Girlhood is both a biological phenomenon and a social construct. As a historian, I see girlhood taking on different meanings at different periods. That is what a social construct does. Moreover, girlhood among different ethnic, racial, and class groups has had different associations and meanings. Therefore, girlhood is a social construct that intersects with various other identities. 

To what extent is the definition of girlhood constructed through inclusivity and plurality?

One of the expectations of mainstream educators in the twentieth-century United States was that the ideal girl citizen was tolerant and accepted inclusivity. The youth organizations that I study all offered up some version of this model, especially after World War II. Still, the clubs were set up through neighborhoods, schools, and churches, all of which were by custom or law segregated. Girls’ leaders sought to avoid controversy and played down their own political role by accepting local policies regarding segregation. This meant that they accepted the formation of groups, in most regions of the U.S., along segregated lines.

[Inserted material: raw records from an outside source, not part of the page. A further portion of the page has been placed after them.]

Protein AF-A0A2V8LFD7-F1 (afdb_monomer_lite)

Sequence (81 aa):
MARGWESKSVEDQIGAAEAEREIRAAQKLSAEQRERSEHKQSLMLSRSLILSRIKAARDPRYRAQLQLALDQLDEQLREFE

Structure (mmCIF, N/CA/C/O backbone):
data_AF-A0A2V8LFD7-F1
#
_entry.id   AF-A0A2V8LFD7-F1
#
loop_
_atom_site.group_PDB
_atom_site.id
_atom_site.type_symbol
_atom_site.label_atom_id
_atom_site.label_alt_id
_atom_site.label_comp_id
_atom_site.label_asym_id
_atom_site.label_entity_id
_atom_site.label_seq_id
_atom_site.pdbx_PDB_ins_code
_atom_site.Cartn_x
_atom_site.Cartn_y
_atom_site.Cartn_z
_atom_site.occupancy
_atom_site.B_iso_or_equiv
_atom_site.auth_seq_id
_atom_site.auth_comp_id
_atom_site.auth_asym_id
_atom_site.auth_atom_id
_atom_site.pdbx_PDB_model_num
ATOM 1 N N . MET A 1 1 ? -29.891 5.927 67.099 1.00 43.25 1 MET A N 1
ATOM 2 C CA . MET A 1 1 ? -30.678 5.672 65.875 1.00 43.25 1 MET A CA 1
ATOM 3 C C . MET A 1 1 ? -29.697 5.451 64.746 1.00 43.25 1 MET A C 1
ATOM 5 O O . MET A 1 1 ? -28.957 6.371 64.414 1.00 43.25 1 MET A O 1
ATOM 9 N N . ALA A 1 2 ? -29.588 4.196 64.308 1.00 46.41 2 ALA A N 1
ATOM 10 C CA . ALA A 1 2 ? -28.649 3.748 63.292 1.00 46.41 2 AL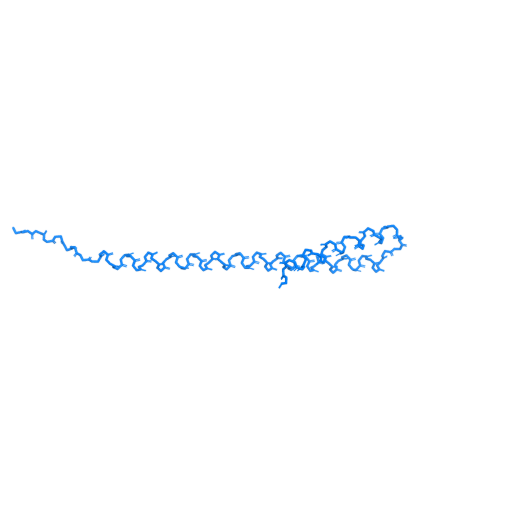A A CA 1
ATOM 11 C C . ALA A 1 2 ? -28.770 4.644 62.057 1.00 46.41 2 ALA A C 1
ATOM 13 O O . ALA A 1 2 ? -29.827 4.691 61.430 1.00 46.41 2 ALA A O 1
ATOM 14 N N . ARG A 1 3 ? -27.707 5.394 61.745 1.00 55.72 3 ARG A N 1
ATOM 15 C CA . ARG A 1 3 ? -27.587 6.043 60.443 1.00 55.72 3 ARG A CA 1
ATOM 16 C C . ARG A 1 3 ? -27.414 4.909 59.450 1.00 55.72 3 ARG A C 1
ATOM 18 O O . ARG A 1 3 ? -26.326 4.350 59.351 1.00 55.72 3 ARG A O 1
ATOM 25 N N . GLY A 1 4 ? -28.533 4.513 58.849 1.00 49.78 4 GLY A N 1
ATOM 26 C CA . GLY A 1 4 ? -28.582 3.577 57.745 1.00 49.78 4 GLY A CA 1
ATOM 27 C C . GLY A 1 4 ? -27.626 4.082 56.685 1.00 49.78 4 GLY A C 1
ATOM 28 O O . GLY A 1 4 ? -27.893 5.071 56.012 1.00 49.78 4 GLY A O 1
ATOM 29 N N . TRP A 1 5 ? -26.474 3.427 56.620 1.00 56.75 5 TRP A N 1
ATOM 30 C CA . TRP A 1 5 ? -25.659 3.362 55.432 1.00 56.75 5 TRP A CA 1
ATOM 31 C C . TRP A 1 5 ? -26.597 2.791 54.373 1.00 56.75 5 TRP A C 1
ATOM 33 O O . TRP A 1 5 ? -26.9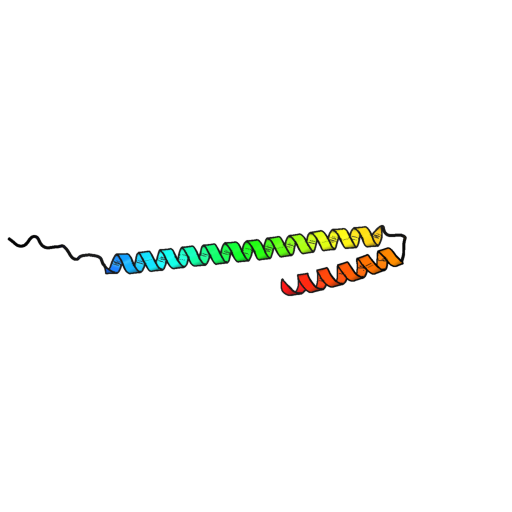16 1.602 54.405 1.00 56.75 5 TRP A O 1
ATOM 43 N N . GLU A 1 6 ? -27.168 3.658 53.539 1.00 51.28 6 GLU A N 1
ATOM 44 C CA . GLU A 1 6 ? -27.889 3.243 52.344 1.00 51.28 6 GLU A CA 1
ATOM 45 C C . GLU A 1 6 ? -26.869 2.561 51.434 1.00 51.28 6 GLU A C 1
ATOM 47 O O . GLU A 1 6 ? -26.253 3.164 50.562 1.00 51.28 6 GLU A O 1
ATOM 52 N N . SER A 1 7 ? -26.653 1.274 51.685 1.00 45.69 7 SER A N 1
ATOM 53 C CA . SER A 1 7 ? -26.156 0.325 50.706 1.00 45.69 7 SER A CA 1
ATOM 54 C C . SER A 1 7 ? -27.212 0.242 49.609 1.00 45.69 7 SER A C 1
ATOM 56 O O . SER A 1 7 ? -28.091 -0.617 49.637 1.00 45.69 7 SER A O 1
ATOM 58 N N . LYS A 1 8 ? -27.187 1.197 48.683 1.00 54.25 8 LYS A N 1
ATOM 59 C CA . LYS A 1 8 ? -27.998 1.176 47.474 1.00 54.25 8 LYS A CA 1
ATOM 60 C C . LYS A 1 8 ? -27.114 1.566 46.298 1.00 54.25 8 LYS A C 1
ATOM 62 O O . LYS A 1 8 ? -26.457 2.600 46.330 1.00 54.25 8 LYS A O 1
ATOM 67 N N . SER A 1 9 ? -27.114 0.687 45.301 1.00 51.91 9 SER A N 1
ATOM 68 C CA . SER A 1 9 ? -26.420 0.790 44.015 1.00 51.91 9 SER A CA 1
ATOM 69 C C . SER A 1 9 ? -24.925 0.447 44.016 1.00 51.91 9 SER A C 1
ATOM 71 O O . SER A 1 9 ? -24.082 1.257 43.636 1.00 51.91 9 SER A O 1
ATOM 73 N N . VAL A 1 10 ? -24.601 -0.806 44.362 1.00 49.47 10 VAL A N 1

At the same time, girls’ organizations regularly used a universalizing language to describe girlhood that obscured the realities of how white supremacy structured daily lives.

Girlhood studies is a fairly new field, how do you believe it has changed since it was first established? How do you believe it will continue to evolve over the next few decades? 

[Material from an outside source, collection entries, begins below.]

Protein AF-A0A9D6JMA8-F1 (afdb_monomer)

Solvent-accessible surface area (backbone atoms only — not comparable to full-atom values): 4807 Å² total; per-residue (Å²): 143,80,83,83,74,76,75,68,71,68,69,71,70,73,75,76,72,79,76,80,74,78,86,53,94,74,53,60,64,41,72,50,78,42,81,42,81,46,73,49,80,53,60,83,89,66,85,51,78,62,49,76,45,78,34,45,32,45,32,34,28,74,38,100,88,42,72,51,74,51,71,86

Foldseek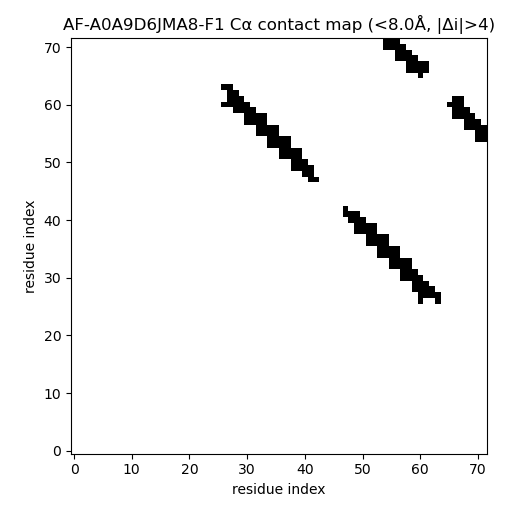 3Di:
DDDPPPPPPPVVVVPPPPPPPPDDPFQAFPKDKDWDKDWDDDDPVPPDDIDIDIKMKIKTHNHPVDIDIDMD

pLDDT: mean 75.68, std 19.54, range [40.31, 97.12]

Radius of gyration: 19.0 Å; Cα contacts (8 Å, |Δi|>4): 82; chains: 1; bounding box: 46×41×43 Å

Mean predicted aligned error: 13.51 Å

Secondary structure (DSSP, 8-state):
-------TTSGGGTT---------S--TT-EEEEEEEEEE---GGG----EEEEEEEEEEEEETTEEEEEE-

Sequence (72 aa):
MNKYMSLTPLISLLLVSNSLKVQAADDTGGLYFSPMLSYIKSDNDRQADDDFGLMLGFGKQLSDKWNVEASA

Structure (mmCIF, N/CA/C/O backbone):
data_AF-A0A9D6JMA8-F1
#
_entry.id   AF-A0A9D6JMA8-F1
#
loop_
_atom_site.group_PDB
_atom_site.id
_atom_site.type_symbol
_atom_site.label_atom_id
_atom_site.label_alt_id
_atom_site.label_comp_id
_atom_site.label_asym_id
_atom_site.label_entity_id
_atom_site.label_seq_id
_atom_site.pdbx_PDB_ins_code
_atom_site.Cartn_x
_atom_site.Cartn_y
_atom_site.Cartn_z
_atom_site.occupancy
_atom_site.B_iso_or_equiv
_atom_site.auth_seq_id
_atom_site.auth_comp_id
_atom_site.auth_asym_id
_atom_site.auth_atom_id
_atom_site.pdbx_PDB_model_num
ATOM 1 N N . MET A 1 1 ? 35.102 26.006 -19.632 1.00 46.09 1 MET A N 1
ATOM 2 C CA . MET A 1 1 ? 33.683 26.333 -19.389 1.00 46.09 1 MET A CA 1
ATOM 3 C C . MET A 1 1 ? 32.850 25.216 -20.001 1.00 46.09 1 MET A C 1
ATOM 5 O O . MET A 1 1 ? 32.827 25.127 -21.215 1.00 46.09 1 MET A O 1
ATOM 9 N N . ASN A 1 2 ? 32.291 24.313 -19.191 1.00 40.31 2 ASN A N 1
ATOM 10 C CA . ASN A 1 2 ? 31.096 23.538 -19.537 1.00 40.31 2 ASN A CA 1
ATOM 11 C C . ASN A 1 2 ? 30.461 22.988 -18.257 1.00 40.31 2 ASN A C 1
ATOM 13 O O . ASN A 1 2 ? 31.148 22.600 -17.317 1.00 40.31 2 ASN A O 1
ATOM 17 N N . LYS A 1 3 ? 29.139 23.135 -18.217 1.00 50.62 3 LYS A N 1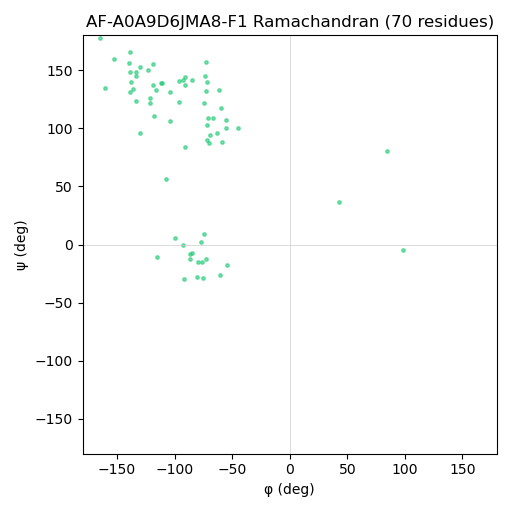
ATOM 18 C CA . LYS A 1 3 ? 28.275 23.247 -17.044 1.00 50.62 3 LYS A CA 1
ATOM 19 C C . LYS A 1 3 ? 28.150 21.919 -16.296 1.00 50.62 3 LYS A C 1
ATOM 21 O O . LYS A 1 3 ? 27.418 21.040 -16.737 1.00 50.62 3 LYS A O 1
ATOM 26 N N . TYR A 1 4 ? 28.750 21.828 -15.112 1.00 54.16 4 TYR A N 1
ATOM 27 C CA . TYR A 1 4 ? 28.220 20.955 -14.068 1.00 54.16 4 TYR A CA 1
ATOM 28 C C . TYR A 1 4 ? 26.915 21.589 -13.585 1.00 54.16 4 TYR A C 1
ATOM 30 O O . TYR A 1 4 ? 26.898 22.443 -12.699 1.00 54.16 4 TYR A O 1
ATOM 38 N N . MET A 1 5 ? 25.823 21.251 -14.266 1.00 49.62 5 MET A N 1
ATOM 39 C CA . MET A 1 5 ? 24.481 21.582 -13.819 1.00 49.62 5 MET A CA 1
ATOM 40 C C . MET A 1 5 ? 24.220 20.725 -12.579 1.00 49.62 5 MET A C 1
ATOM 42 O O . MET A 1 5 ? 23.907 19.545 -12.678 1.00 49.62 5 MET A O 1
ATOM 46 N N . SER A 1 6 ? 24.492 21.326 -11.421 1.00 56.19 6 SER A N 1
ATOM 47 C CA . SER A 1 6 ? 24.203 20.829 -10.079 1.00 56.19 6 SER A CA 1
ATOM 48 C C . SER A 1 6 ? 22.779 20.264 -10.025 1.00 56.19 6 SER A C 1
ATOM 50 O O . SER A 1 6 ? 21.807 21.009 -9.934 1.00 56.19 6 SER A O 1
ATOM 52 N N . LEU A 1 7 ? 22.666 18.937 -10.107 1.00 52.22 7 LEU A N 1
ATOM 53 C CA . LEU A 1 7 ? 21.426 18.164 -9.944 1.00 52.22 7 LEU A CA 1
ATOM 54 C C . LEU A 1 7 ? 20.986 18.073 -8.471 1.00 52.22 7 LEU A C 1
ATOM 56 O O . LEU A 1 7 ? 20.060 17.348 -8.120 1.00 52.22 7 LEU A O 1
ATOM 60 N N . THR A 1 8 ? 21.645 18.821 -7.593 1.00 53.62 8 THR A N 1
ATOM 61 C CA . THR A 1 8 ? 21.529 18.697 -6.146 1.00 53.62 8 THR A CA 1
ATOM 62 C C . THR A 1 8 ? 20.301 19.361 -5.499 1.00 53.62 8 THR A C 1
ATOM 64 O O . THR A 1 8 ? 20.026 18.991 -4.361 1.00 53.62 8 THR A O 1
ATOM 67 N N . PRO A 1 9 ? 19.513 20.279 -6.116 1.00 50.31 9 PRO A N 1
ATOM 68 C CA . PRO A 1 9 ? 18.361 20.844 -5.410 1.00 50.31 9 PRO A CA 1
ATOM 69 C C . PRO A 1 9 ? 17.070 20.015 -5.533 1.00 50.31 9 PRO A C 1
ATOM 71 O O . PRO A 1 9 ? 16.100 20.340 -4.856 1.00 50.31 9 PRO A O 1
ATOM 74 N N . LEU A 1 10 ? 17.016 18.962 -6.365 1.00 48.69 10 LEU A N 1
ATOM 75 C CA . LEU A 1 10 ? 15.767 18.204 -6.560 1.00 48.69 10 LEU A CA 1
ATOM 76 C C . LEU A 1 10 ? 15.491 17.183 -5.441 1.00 48.69 10 LEU A C 1
ATOM 78 O O . LEU A 1 10 ? 14.338 16.894 -5.142 1.00 48.69 10 LEU A O 1
ATOM 82 N N . ILE A 1 11 ? 16.539 16.666 -4.791 1.00 52.00 11 ILE A N 1
ATOM 83 C CA . ILE A 1 11 ? 16.423 15.644 -3.733 1.00 52.00 11 ILE A CA 1
ATOM 84 C C . ILE A 1 11 ? 15.925 16.257 -2.413 1.00 52.00 11 ILE A C 1
ATOM 86 O O . ILE A 1 11 ? 15.237 15.601 -1.634 1.00 52.00 11 ILE A O 1
ATOM 90 N N . SER A 1 12 ? 16.209 17.536 -2.166 1.00 48.00 12 SER A N 1
ATOM 91 C CA . SER A 1 12 ? 15.866 18.223 -0.916 1.00 48.00 12 SER A CA 1
ATOM 92 C C . SER A 1 12 ? 14.385 18.599 -0.785 1.00 48.00 12 SER A C 1
ATOM 94 O O . SER A 1 12 ? 13.943 18.885 0.325 1.00 48.00 12 SER A O 1
ATOM 96 N N . LEU A 1 13 ? 13.601 18.569 -1.871 1.00 48.66 13 LEU A N 1
ATOM 97 C CA . LEU A 1 13 ? 12.171 18.903 -1.823 1.00 48.66 13 LEU A CA 1
ATOM 98 C C . LEU A 1 13 ? 11.274 17.702 -1.463 1.00 48.66 13 LEU A C 1
ATOM 100 O O . LEU A 1 13 ? 10.111 17.894 -1.123 1.00 48.66 13 LEU A O 1
ATOM 104 N N . LEU A 1 14 ? 11.805 16.473 -1.481 1.00 49.69 14 LEU A N 1
ATOM 105 C CA . LEU A 1 14 ? 11.029 15.255 -1.205 1.00 49.69 14 LEU A CA 1
ATOM 106 C C . LEU A 1 14 ? 10.897 14.907 0.292 1.00 49.69 14 LEU A C 1
ATOM 108 O O . LEU A 1 14 ? 10.165 13.988 0.641 1.00 49.69 14 LEU A O 1
ATOM 112 N N . LEU A 1 15 ? 11.598 15.619 1.181 1.00 52.25 15 LEU A N 1
ATOM 113 C CA . LEU A 1 15 ? 11.718 15.271 2.608 1.00 52.25 15 LEU A CA 1
ATOM 114 C C . LEU A 1 15 ? 10.786 16.057 3.547 1.00 52.25 15 LEU A C 1
ATOM 116 O O . LEU A 1 15 ? 10.875 15.895 4.761 1.00 52.25 15 LEU A O 1
ATOM 120 N N . VAL A 1 16 ? 9.876 16.884 3.023 1.00 57.19 16 VAL A N 1
ATOM 121 C CA . VAL A 1 16 ? 8.909 17.640 3.846 1.00 57.19 16 VAL A CA 1
ATOM 122 C C . VAL A 1 16 ? 7.503 17.063 3.691 1.00 57.19 16 VAL A C 1
ATOM 124 O O . VAL A 1 16 ? 6.546 17.751 3.352 1.00 57.19 16 VAL A O 1
ATOM 127 N N . SER A 1 17 ? 7.350 15.774 3.970 1.00 53.97 17 SER A N 1
ATOM 128 C CA . SER A 1 17 ? 6.055 15.209 4.342 1.00 53.97 17 SER A CA 1
ATOM 129 C C . SER A 1 17 ? 5.944 15.279 5.862 1.00 53.97 17 SER A C 1
ATOM 131 O O . SER A 1 17 ? 6.250 14.334 6.584 1.00 53.97 17 SER A O 1
ATOM 133 N N . ASN A 1 18 ? 5.514 16.445 6.359 1.00 46.41 18 ASN A N 1
ATOM 134 C CA . ASN A 1 18 ? 4.966 16.551 7.707 1.00 46.41 18 ASN A CA 1
ATOM 135 C C . ASN A 1 18 ? 3.825 15.538 7.798 1.00 46.41 18 ASN A C 1
ATOM 137 O O . ASN A 1 18 ? 2.735 15.779 7.279 1.00 46.41 18 ASN A O 1
ATOM 141 N N . SER A 1 19 ? 4.086 14.384 8.408 1.00 53.03 19 SER A N 1
ATOM 142 C CA . SER A 1 19 ? 3.045 13.436 8.769 1.00 53.03 19 SER A CA 1
ATOM 143 C C . SER A 1 19 ? 2.171 14.162 9.784 1.00 53.03 19 SER A C 1
ATOM 145 O O . SER A 1 19 ? 2.531 14.259 10.958 1.00 53.03 19 SER A O 1
ATOM 147 N N . LEU A 1 20 ? 1.073 14.759 9.318 1.00 48.19 20 LEU A N 1
ATOM 148 C CA . LEU A 1 20 ? 0.010 15.287 10.159 1.00 48.19 20 LEU A CA 1
ATOM 149 C C . LEU A 1 20 ? -0.506 14.107 10.981 1.00 48.19 20 LEU A C 1
ATOM 151 O O . LEU A 1 20 ? -1.401 13.382 10.559 1.00 48.19 20 LEU A O 1
ATOM 155 N N . LYS A 1 21 ? 0.111 13.863 12.138 1.00 47.16 21 LYS A N 1
ATOM 156 C CA . LYS A 1 21 ? -0.424 12.937 13.122 1.00 47.16 21 LYS A CA 1
ATOM 157 C C . LYS A 1 21 ? -1.632 13.633 13.725 1.00 47.16 21 LYS A C 1
ATOM 159 O O . LYS A 1 21 ? -1.500 14.397 14.678 1.00 47.16 21 LYS A O 1
ATOM 164 N N . VAL A 1 22 ? -2.797 13.408 13.122 1.00 53.28 22 VAL A N 1
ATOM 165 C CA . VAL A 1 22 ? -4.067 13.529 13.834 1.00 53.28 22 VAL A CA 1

As a relatively new field, girlhood studies will continue to evolve. One challenge has been centering girls and not just talking about girlhood. This is something that the editors of Girlhood Studies (Berghahn Journals) have emphasized since the journal’s beginning in 2008, and scholars are making strides. As a historian, I can attest to the difficulty of finding primary sources with girls’ voices in the archives. It is especially difficult to find them from girls in marginalized communities. Even the youth organization sources that I have used, where there are institutions that preserve them, have few voices from actual youth and those that they do maintain are almost always white middle-class girls. Private individuals do save their letters and photobooks. It is painstaking to track these down but well worth the time. Sources will continue to challenge girls historians but I see lots of creative scholarship that includes oral history, memoir, and critical readings of girls’ writings. Girls wrote to political figures, celebrities, editors, penpals, and family members. They conducted shared writing; girls created stories, teen-zines, and political identity group pamphlets together. They were on yearbook and school newspaper staffs and penned articles for them, often in nontraditional schools like American Indian boarding schools. I am sure that historians will continue to innovate new ways of analyzing the sources that are available.